MCCube provides the tools for performing Markov chain cubature in diffrax.

Key features:

  • Custom terms, paths, and solvers that provide a painless means to perform MCC in diffrax.
  • A small library of recombination kernels, convential cubature formulae, and metrics.

Installation

To install the base pacakge:

pip install mccube

Requires Python 3.12+, Diffrax 0.5.0+, and Equinox 0.11.3+.

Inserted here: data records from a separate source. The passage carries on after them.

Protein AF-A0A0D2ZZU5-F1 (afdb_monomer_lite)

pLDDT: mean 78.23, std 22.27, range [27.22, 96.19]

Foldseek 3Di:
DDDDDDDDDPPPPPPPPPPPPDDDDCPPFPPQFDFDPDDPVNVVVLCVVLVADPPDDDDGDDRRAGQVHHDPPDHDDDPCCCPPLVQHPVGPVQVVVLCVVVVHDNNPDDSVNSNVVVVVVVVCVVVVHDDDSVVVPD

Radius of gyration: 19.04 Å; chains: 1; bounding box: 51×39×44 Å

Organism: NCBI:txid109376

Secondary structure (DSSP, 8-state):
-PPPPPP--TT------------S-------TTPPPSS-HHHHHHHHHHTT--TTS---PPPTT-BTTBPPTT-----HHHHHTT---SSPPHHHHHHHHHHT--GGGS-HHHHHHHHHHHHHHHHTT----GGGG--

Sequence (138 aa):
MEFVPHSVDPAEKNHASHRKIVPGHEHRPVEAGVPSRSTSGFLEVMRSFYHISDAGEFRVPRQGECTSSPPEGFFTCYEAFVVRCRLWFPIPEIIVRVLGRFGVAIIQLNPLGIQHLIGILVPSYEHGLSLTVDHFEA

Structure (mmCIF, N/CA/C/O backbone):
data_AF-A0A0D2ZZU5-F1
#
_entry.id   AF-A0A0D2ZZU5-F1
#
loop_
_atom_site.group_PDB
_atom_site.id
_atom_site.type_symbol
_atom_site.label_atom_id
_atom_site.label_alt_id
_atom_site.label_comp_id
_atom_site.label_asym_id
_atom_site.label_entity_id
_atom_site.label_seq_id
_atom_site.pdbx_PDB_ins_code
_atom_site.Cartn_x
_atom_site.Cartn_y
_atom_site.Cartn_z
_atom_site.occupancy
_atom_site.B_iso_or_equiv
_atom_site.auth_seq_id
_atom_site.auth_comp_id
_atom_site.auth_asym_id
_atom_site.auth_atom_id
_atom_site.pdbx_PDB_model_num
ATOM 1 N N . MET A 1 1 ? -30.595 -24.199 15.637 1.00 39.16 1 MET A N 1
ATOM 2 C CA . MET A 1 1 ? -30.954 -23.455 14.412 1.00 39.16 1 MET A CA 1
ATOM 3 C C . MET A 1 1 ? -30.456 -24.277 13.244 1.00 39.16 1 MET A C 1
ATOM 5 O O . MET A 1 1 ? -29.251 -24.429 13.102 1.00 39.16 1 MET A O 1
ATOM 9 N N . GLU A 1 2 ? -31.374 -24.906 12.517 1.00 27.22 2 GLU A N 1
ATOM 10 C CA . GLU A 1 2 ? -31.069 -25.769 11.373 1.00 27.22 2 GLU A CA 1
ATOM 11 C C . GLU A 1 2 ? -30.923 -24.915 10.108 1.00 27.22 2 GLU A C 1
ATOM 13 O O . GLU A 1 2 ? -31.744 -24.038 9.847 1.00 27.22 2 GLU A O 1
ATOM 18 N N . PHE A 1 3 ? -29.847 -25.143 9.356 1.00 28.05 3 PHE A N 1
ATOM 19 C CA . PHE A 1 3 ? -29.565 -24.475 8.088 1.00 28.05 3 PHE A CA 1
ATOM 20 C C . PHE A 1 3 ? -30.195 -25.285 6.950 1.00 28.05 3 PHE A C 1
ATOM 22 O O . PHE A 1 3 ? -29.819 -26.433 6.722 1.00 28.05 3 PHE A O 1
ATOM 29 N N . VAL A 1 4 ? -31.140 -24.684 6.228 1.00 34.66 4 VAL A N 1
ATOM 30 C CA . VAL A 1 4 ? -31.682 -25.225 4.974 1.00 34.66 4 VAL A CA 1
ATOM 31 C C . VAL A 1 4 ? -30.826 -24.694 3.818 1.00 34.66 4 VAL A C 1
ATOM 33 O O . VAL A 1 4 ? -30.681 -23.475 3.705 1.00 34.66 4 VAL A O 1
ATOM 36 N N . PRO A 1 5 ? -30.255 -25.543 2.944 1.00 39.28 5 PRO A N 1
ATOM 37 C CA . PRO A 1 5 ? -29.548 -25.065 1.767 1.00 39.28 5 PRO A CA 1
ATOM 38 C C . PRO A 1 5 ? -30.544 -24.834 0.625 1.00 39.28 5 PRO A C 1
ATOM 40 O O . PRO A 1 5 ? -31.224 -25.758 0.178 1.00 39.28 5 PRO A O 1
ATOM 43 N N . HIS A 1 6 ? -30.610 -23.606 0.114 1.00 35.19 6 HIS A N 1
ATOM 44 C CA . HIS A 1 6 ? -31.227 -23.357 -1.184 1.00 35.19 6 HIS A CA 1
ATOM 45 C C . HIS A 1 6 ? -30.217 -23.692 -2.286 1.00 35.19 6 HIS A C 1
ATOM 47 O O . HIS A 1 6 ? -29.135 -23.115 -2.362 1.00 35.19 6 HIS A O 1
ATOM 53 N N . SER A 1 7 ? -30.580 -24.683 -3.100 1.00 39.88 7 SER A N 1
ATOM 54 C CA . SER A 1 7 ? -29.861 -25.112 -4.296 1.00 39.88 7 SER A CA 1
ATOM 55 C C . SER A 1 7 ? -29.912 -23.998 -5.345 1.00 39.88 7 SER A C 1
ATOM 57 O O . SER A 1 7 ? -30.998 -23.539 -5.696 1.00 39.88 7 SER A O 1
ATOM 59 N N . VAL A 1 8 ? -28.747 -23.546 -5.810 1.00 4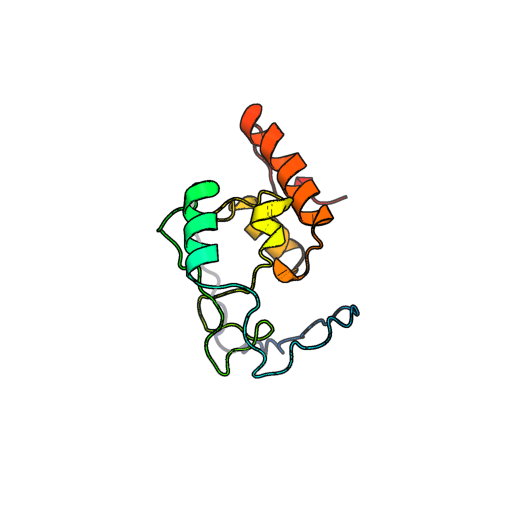1.94 8 VAL A N 1
ATOM 60 C CA . VAL A 1 8 ? -28.626 -22.619 -6.942 1.00 41.94 8 VAL A CA 1
ATOM 61 C C . VAL A 1 8 ? -28.165 -23.429 -8.150 1.00 41.94 8 VAL A C 1
ATOM 63 O O . VAL A 1 8 ? -27.153 -24.127 -8.095 1.00 41.94 8 VAL A O 1
ATOM 66 N N . ASP A 1 9 ? -28.965 -23.357 -9.208 1.00 35.12 9 ASP A N 1
ATOM 67 C CA . ASP A 1 9 ? -28.786 -24.013 -10.503 1.00 35.12 9 ASP A CA 1
ATOM 68 C C . ASP A 1 9 ? -27.421 -23.640 -11.139 1.00 35.12 9 ASP A C 1
ATOM 70 O O . ASP A 1 9 ? -27.056 -22.460 -11.115 1.00 35.12 9 ASP A O 1
ATOM 74 N N . PRO A 1 10 ? -26.640 -24.563 -11.744 1.00 37.66 10 PRO A N 1
ATOM 75 C CA . PRO A 1 10 ? -25.290 -24.267 -12.245 1.00 37.66 10 PRO A CA 1
ATOM 76 C C . PRO A 1 10 ? -25.251 -23.469 -13.564 1.00 37.66 10 PRO A C 1
ATOM 78 O O . PRO A 1 10 ? -24.198 -23.383 -14.199 1.00 37.66 10 PRO A O 1
ATOM 81 N N . ALA A 1 11 ? -26.378 -22.922 -14.025 1.00 37.22 11 ALA A N 1
ATOM 82 C CA . ALA A 1 11 ? -26.520 -22.421 -15.392 1.00 37.22 11 ALA A CA 1
ATOM 83 C C . ALA A 1 11 ? -26.389 -20.896 -15.569 1.00 37.22 11 ALA A C 1
ATOM 85 O O . ALA A 1 11 ? -26.354 -20.435 -16.711 1.00 37.22 11 ALA A O 1
ATOM 86 N N . GLU A 1 12 ? -26.225 -20.093 -14.512 1.00 36.38 12 GLU A N 1
ATOM 87 C CA . GLU A 1 12 ? -25.879 -18.671 -14.674 1.00 36.38 12 GLU A CA 1
ATOM 88 C C . GLU A 1 12 ? -24.364 -18.478 -14.757 1.00 36.38 12 GLU A C 1
ATOM 90 O O . GLU A 1 12 ? -23.673 -18.027 -13.841 1.00 36.38 12 GLU A O 1
ATOM 95 N N . LYS A 1 13 ? -23.839 -18.813 -15.936 1.00 35.66 13 LYS A N 1
ATOM 96 C CA . LYS A 1 13 ? -22.534 -18.363 -16.411 1.00 35.66 13 LYS A CA 1
ATOM 97 C C . LYS A 1 13 ? -22.569 -16.838 -16.540 1.00 35.66 13 LYS A C 1
ATOM 99 O O . LYS A 1 13 ? -22.796 -16.298 -17.623 1.00 35.66 13 LYS A O 1
ATOM 104 N N . ASN A 1 14 ? -22.322 -16.148 -15.431 1.00 35.62 14 ASN A N 1
ATOM 105 C CA . ASN A 1 14 ? -22.048 -14.722 -15.421 1.00 35.62 14 ASN A CA 1
ATOM 106 C C . ASN A 1 14 ? -20.787 -14.477 -16.250 1.00 35.62 14 ASN A C 1
ATOM 108 O O . ASN A 1 14 ? -19.655 -14.620 -15.789 1.00 35.62 14 ASN A O 1
ATOM 112 N N . HIS A 1 15 ? -21.000 -14.106 -17.511 1.00 34.84 15 HIS A N 1
ATOM 113 C CA . HIS A 1 15 ? -20.044 -13.354 -18.301 1.00 34.84 15 HIS A CA 1
ATOM 114 C C . HIS A 1 15 ? -19.828 -12.015 -17.584 1.00 34.84 15 HIS A C 1
ATOM 116 O O . HIS A 1 15 ? -20.411 -10.993 -17.942 1.00 34.84 15 HIS A O 1
ATOM 122 N N . ALA A 1 16 ? -18.993 -12.028 -16.544 1.00 34.91 16 ALA A N 1
ATOM 123 C CA . ALA A 1 16 ? -18.412 -10.832 -15.970 1.00 34.91 16 ALA A CA 1
ATOM 124 C C . ALA A 1 16 ? -17.494 -10.243 -17.042 1.00 34.91 16 ALA A C 1
ATOM 126 O O . ALA A 1 16 ? -16.301 -10.530 -17.121 1.00 34.91 16 ALA A O 1
ATOM 127 N N . SER A 1 17 ? -18.093 -9.468 -17.945 1.00 40.75 17 SER A N 1
ATOM 128 C CA . SER A 1 17 ? -17.366 -8.569 -18.820 1.00 40.75 17 SER A CA 1
ATOM 129 C C . SER A 1 17 ? -16.481 -7.736 -17.906 1.00 40.75 17 SER A C 1
ATOM 131 O O . SER A 1 17 ? -16.999 -6.946 -17.117 1.00 40.75 17 SER A O 1
ATOM 133 N N . HIS A 1 18 ? -15.165 -7.953 -17.977 1.00 43.50 18 HIS A N 1
ATOM 134 C CA . HIS A 1 18 ? -14.151 -7.103 -17.371 1.00 43.50 18 HIS A CA 1
ATOM 135 C C . HIS A 1 18 ? -14.385 -5.671 -17.855 1.00 43.50 18 HIS A C 1
ATOM 137 O O . HIS A 1 18 ? -13.828 -5.229 -18.862 1.00 43.50 18 HIS A O 1
ATOM 143 N N . ARG A 1 19 ? -15.261 -4.938 -17.169 1.00 30.77 19 ARG A N 1
ATOM 144 C CA . ARG A 1 19 ? -15.491 -3.529 -17.424 1.00 30.77 19 ARG A CA 1
ATOM 145 C C . ARG A 1 19 ? -14.286 -2.835 -16.818 1.00 30.77 19 ARG A C 1
ATOM 147 O O . ARG A 1 19 ? -14.284 -2.481 -15.645 1.00 30.77 19 ARG A O 1
ATOM 154 N N . LYS A 1 20 ? -13.223 -2.716 -17.618 1.00 38.00 20 LYS A N 1
ATOM 155 C CA . LYS A 1 20 ? -12.125 -1.788 -17.360 1.00 38.00 20 LYS A CA 1
ATOM 156 C C . LYS A 1 20 ? -12.753 -0.401 -17.292 1.00 38.00 20 LYS A C 1
ATOM 158 O O . LYS A 1 20 ? -12.989 0.233 -18.315 1.00 38.00 20 LYS A O 1
ATOM 163 N N . ILE A 1 21 ? -13.105 0.032 -16.089 1.00 39.12 21 ILE A N 1
ATOM 164 C CA . ILE A 1 21 ? -13.400 1.431 -15.833 1.00 39.12 21 ILE A CA 1
ATOM 165 C C . ILE A 1 21 ? -12.029 2.097 -15.843 1.00 39.12 21 ILE A C 1
ATOM 167 O O . ILE A 1 21 ? -11.205 1.845 -14.968 1.00 39.12 21 ILE A O 1
ATOM 171 N N . VAL A 1 22 ? -11.756 2.869 -16.892 1.00 38.94 22 VAL A N 1
ATOM 172 C CA . VAL A 1 22 ? -10.600 3.764 -16.963 1.00 38.94 22 VAL A CA 1
ATOM 173 C C . VAL A 1 22 ? -11.134 5.162 -16.659 1.00 38.94 22 VAL A C 1
ATOM 175 O O . VAL A 1 22 ? -11.709 5.781 -17.554 1.00 38.94 22 VAL A O 1
ATOM 178 N N . PRO A 1 23 ? -11.027 5.677 -15.420 1.00 36.81 23 PRO A N 1
ATOM 179 C CA . PRO A 1 23 ? -11.277 7.085 -15.171 1.00 36.81 23 PRO A CA 1
ATOM 180 C C . PRO A 1 23 ? -10.092 7.886 -15.712 1.00 36.81 23 PRO A C 1
ATOM 182 O O . PRO A 1 23 ? -8.933 7.555 -15.455 1.00 36.81 23 PRO A O 1
ATOM 185 N N . GLY A 1 24 ? -10.406 8.925 -16.483 1.00 38.25 24 GLY A N 1
ATOM 186 C CA . GLY A 1 24 ? -9.458 9.817 -17.138 1.00 38.25 24 GLY A CA 1
ATOM 187 C C . GLY A 1 24 ? -8.529 10.530 -16.160 1.00 38.25 24 GLY A C 1
ATOM 188 O O . GLY A 1 24 ? -8.826 11.608 -15.661 1.00 38.25 24 GLY A O 1
ATOM 189 N N . HIS A 1 25 ? -7.357 9.952 -15.959 1.00 39.66 25 HIS A N 1
ATOM 190 C CA . HIS A 1 25 ? -6.126 10.712 -15.879 1.00 39.66 25 HIS A CA 1
ATOM 191 C C . HIS A 1 25 ? -5.159 9.954 -16.779 1.00 39.66 25 HIS A C 1
ATOM 193 O O . HIS A 1 25 ? -4.819 8.807 -16.481 1.00 39.66 25 HIS A O 1
ATOM 199 N N . GLU A 1 26 ? -4.790 10.541 -17.918 1.00 33.00 26 GLU A N 1
ATOM 200 C CA . GLU A 1 26 ? -3.757 9.998 -18.800 1.00 33.00 26 GLU A CA 1
ATOM 201 C C . GLU A 1 26 ? -2.422 9.990 -18.042 1.00 33.00 26 GLU A C 1
ATOM 203 O O . GLU A 1 26 ? -1.562 10.855 -18.203 1.00 33.00 26 GLU A O 1
ATOM 208 N N . HIS A 1 27 ? -2.224 8.996 -17.179 1.00 49.31 27 HIS A N 1
ATOM 209 C CA . HIS A 1 27 ? -0.888 8.533 -16.880 1.00 49.31 27 HIS A CA 1
ATOM 210 C C . HIS A 1 27 ? -0.379 7.988 -18.204 1.00 49.31 27 HIS A C 1
ATOM 212 O O . HIS A 1 27 ? -0.827 6.927 -18.643 1.00 49.31 27 HIS A O 1
ATOM 218 N N . ARG A 1 28 ? 0.487 8.759 -18.877 1.00 43.69 28 ARG A N 1
ATOM 219 C CA . ARG A 1 28 ? 1.197 8.287 -20.066 1.00 43.69 28 ARG A CA 1
ATOM 220 C C . ARG A 1 28 ? 1.635 6.849 -19.793 1.00 43.69 28 ARG A C 1
ATOM 222 O O . ARG A 1 28 ? 2.277 6.632 -18.758 1.00 43.69 28 ARG A O 1
ATOM 229 N N . PRO A 1 29 ? 1.278 5.884 -20.656 1.00 47.50 29 PRO A N 1
ATOM 230 C CA . PRO A 1 29 ? 1.814 4.544 -20.540 1.00 47.50 29 PRO A CA 1
ATOM 231 C C . PRO A 1 29 ? 3.328 4.682 -20.425 1.00 47.50 29 PRO A C 1
ATOM 233 O O . PRO A 1 29 ? 3.957 5.302 -21.283 1.00 47.50 29 PRO A O 1
ATOM 236 N N . VAL A 1 30 ? 3.908 4.183 -19.332 1.00 54.22 30 VAL A N 1
ATOM 237 C CA . VAL A 1 30 ? 5.348 3.934 -19.319 1.00 54.22 30 VAL A CA 1
ATOM 238 C C . VAL A 1 30 ? 5.586 3.004 -20.501 1.00 54.22 30 VAL A C 1
ATOM 240 O O . VAL A 1 30 ? 5.003 1.919 -20.555 1.00 54.22 30 VAL A O 1
ATOM 243 N N . GLU A 1 31 ? 6.333 3.495 -21.492 1.00 53.22 31 GLU A N 1
ATOM 244 C CA . GLU A 1 31 ? 6.620 2.750 -22.711 1.00 53.22 31 GLU A CA 1
ATOM 245 C C . GLU A 1 31 ? 7.198 1.386 -22.337 1.00 53.22 31 GLU A C 1
ATOM 247 O O . GLU A 1 31 ? 8.083 1.267 -21.481 1.00 53.22 31 GLU A O 1
ATOM 252 N N . ALA A 1 32 ? 6.668 0.342 -22.973 1.00 56.22 32 ALA A N 1
ATOM 253 C CA . ALA A 1 32 ? 7.193 -1.000 -22.816 1.00 56.22 32 ALA A CA 1
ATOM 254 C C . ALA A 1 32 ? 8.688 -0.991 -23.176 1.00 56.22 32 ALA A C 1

By default, a CPU only version of JAX will be installed. To make use of other JAX/XLA compatible accelerators (GPUs/TPUs) please follow these installation instructions. Windows support for JAX is currently experimental; WSL2 is the recommended approach for using JAX on Windows.

Documentation

Available at https://mccube.readthedocs.io/.

What is Markov chain cubature?

MCC is an approach to constructing a Cubature on Wiener Space which does not suffer from exponential scaling in time (particle count explosion), thanks to the utilization of (partitioned) recombination in the (approximate) cubature kernel.

Example

import diffrax
import jax
import jax.numpy as jnp
import jax.random as jr
from jax.scipy.stats import multivariate_normal

from mccube import (
    GaussianRegion,
    Hadamard,
    LocalLinearCubaturePath,
    MCCSolver,
    MCCTerm,
    MonteCarloKernel,
    gaussian_wasserstein_metric,
)

key = jr.PRNGKey(42)
n, d = 512, 10
t0 = 0.0
epochs = 512
dt0 = 0.05
t1 = t0 + dt0 * epochs
y0 = jnp.ones((n, d))

target_mean = 2 * jnp.ones(d)
target_cov = 3 * jnp.eye(d)


def logdensity(p):
    return multivariate_normal.logpdf(p, mean=target_mean, cov=target_cov)


ode = diffrax.ODETerm(lambda t, p, args: jax.vmap(jax.grad(logdensity))(p))
cde = diffrax.WeaklyDiagonalControlTerm(
    lambda t, p, args: jnp.sqrt(2.0),
    LocalLinearCubaturePath(Hadamard(GaussianRegion(d))),
)
terms = MCCTerm(ode, cde)
solver = MCCSolver(diffrax.Euler(), MonteCarloKernel(n, key=key))

sol = diffrax.diffeqsolve(terms, solver, t0, t1, dt0, y0)
res_mean = jnp.mean(sol.ys[-1], axis=0)
res_cov = jnp.cov(sol.ys[-1], rowvar=False)
metric = gaussian_wasserstein_metric((target_mean, res_mean), (target_cov, res_cov))

print(f"Result 2-Wasserstein distance: {metric}")

Citation

Please cite this repository if it has been useful in your work:

@software{mccube2023github,
    author={},
    title={{MCC}ube: Markov chain cubature via {JAX}},
    url={},
    version={<insert current release tag>},
    year={2023},
}

See Also

Some other Python/JAX packages that you may find interesting:

  • Markov-Chain-Cubature A PyTorch implementation of Markov Chain Cubature.
  • PySR High-Performance Symbolic Regression in Python and Julia.
  • Equinox A JAX library for parameterised functions.
  • Diffrax A JAX library providing numerical differential equation solvers.
  • Lineax A JAX library for linear solves and linear least squares.
  • OTT-JAX A JAX library for optimal transport.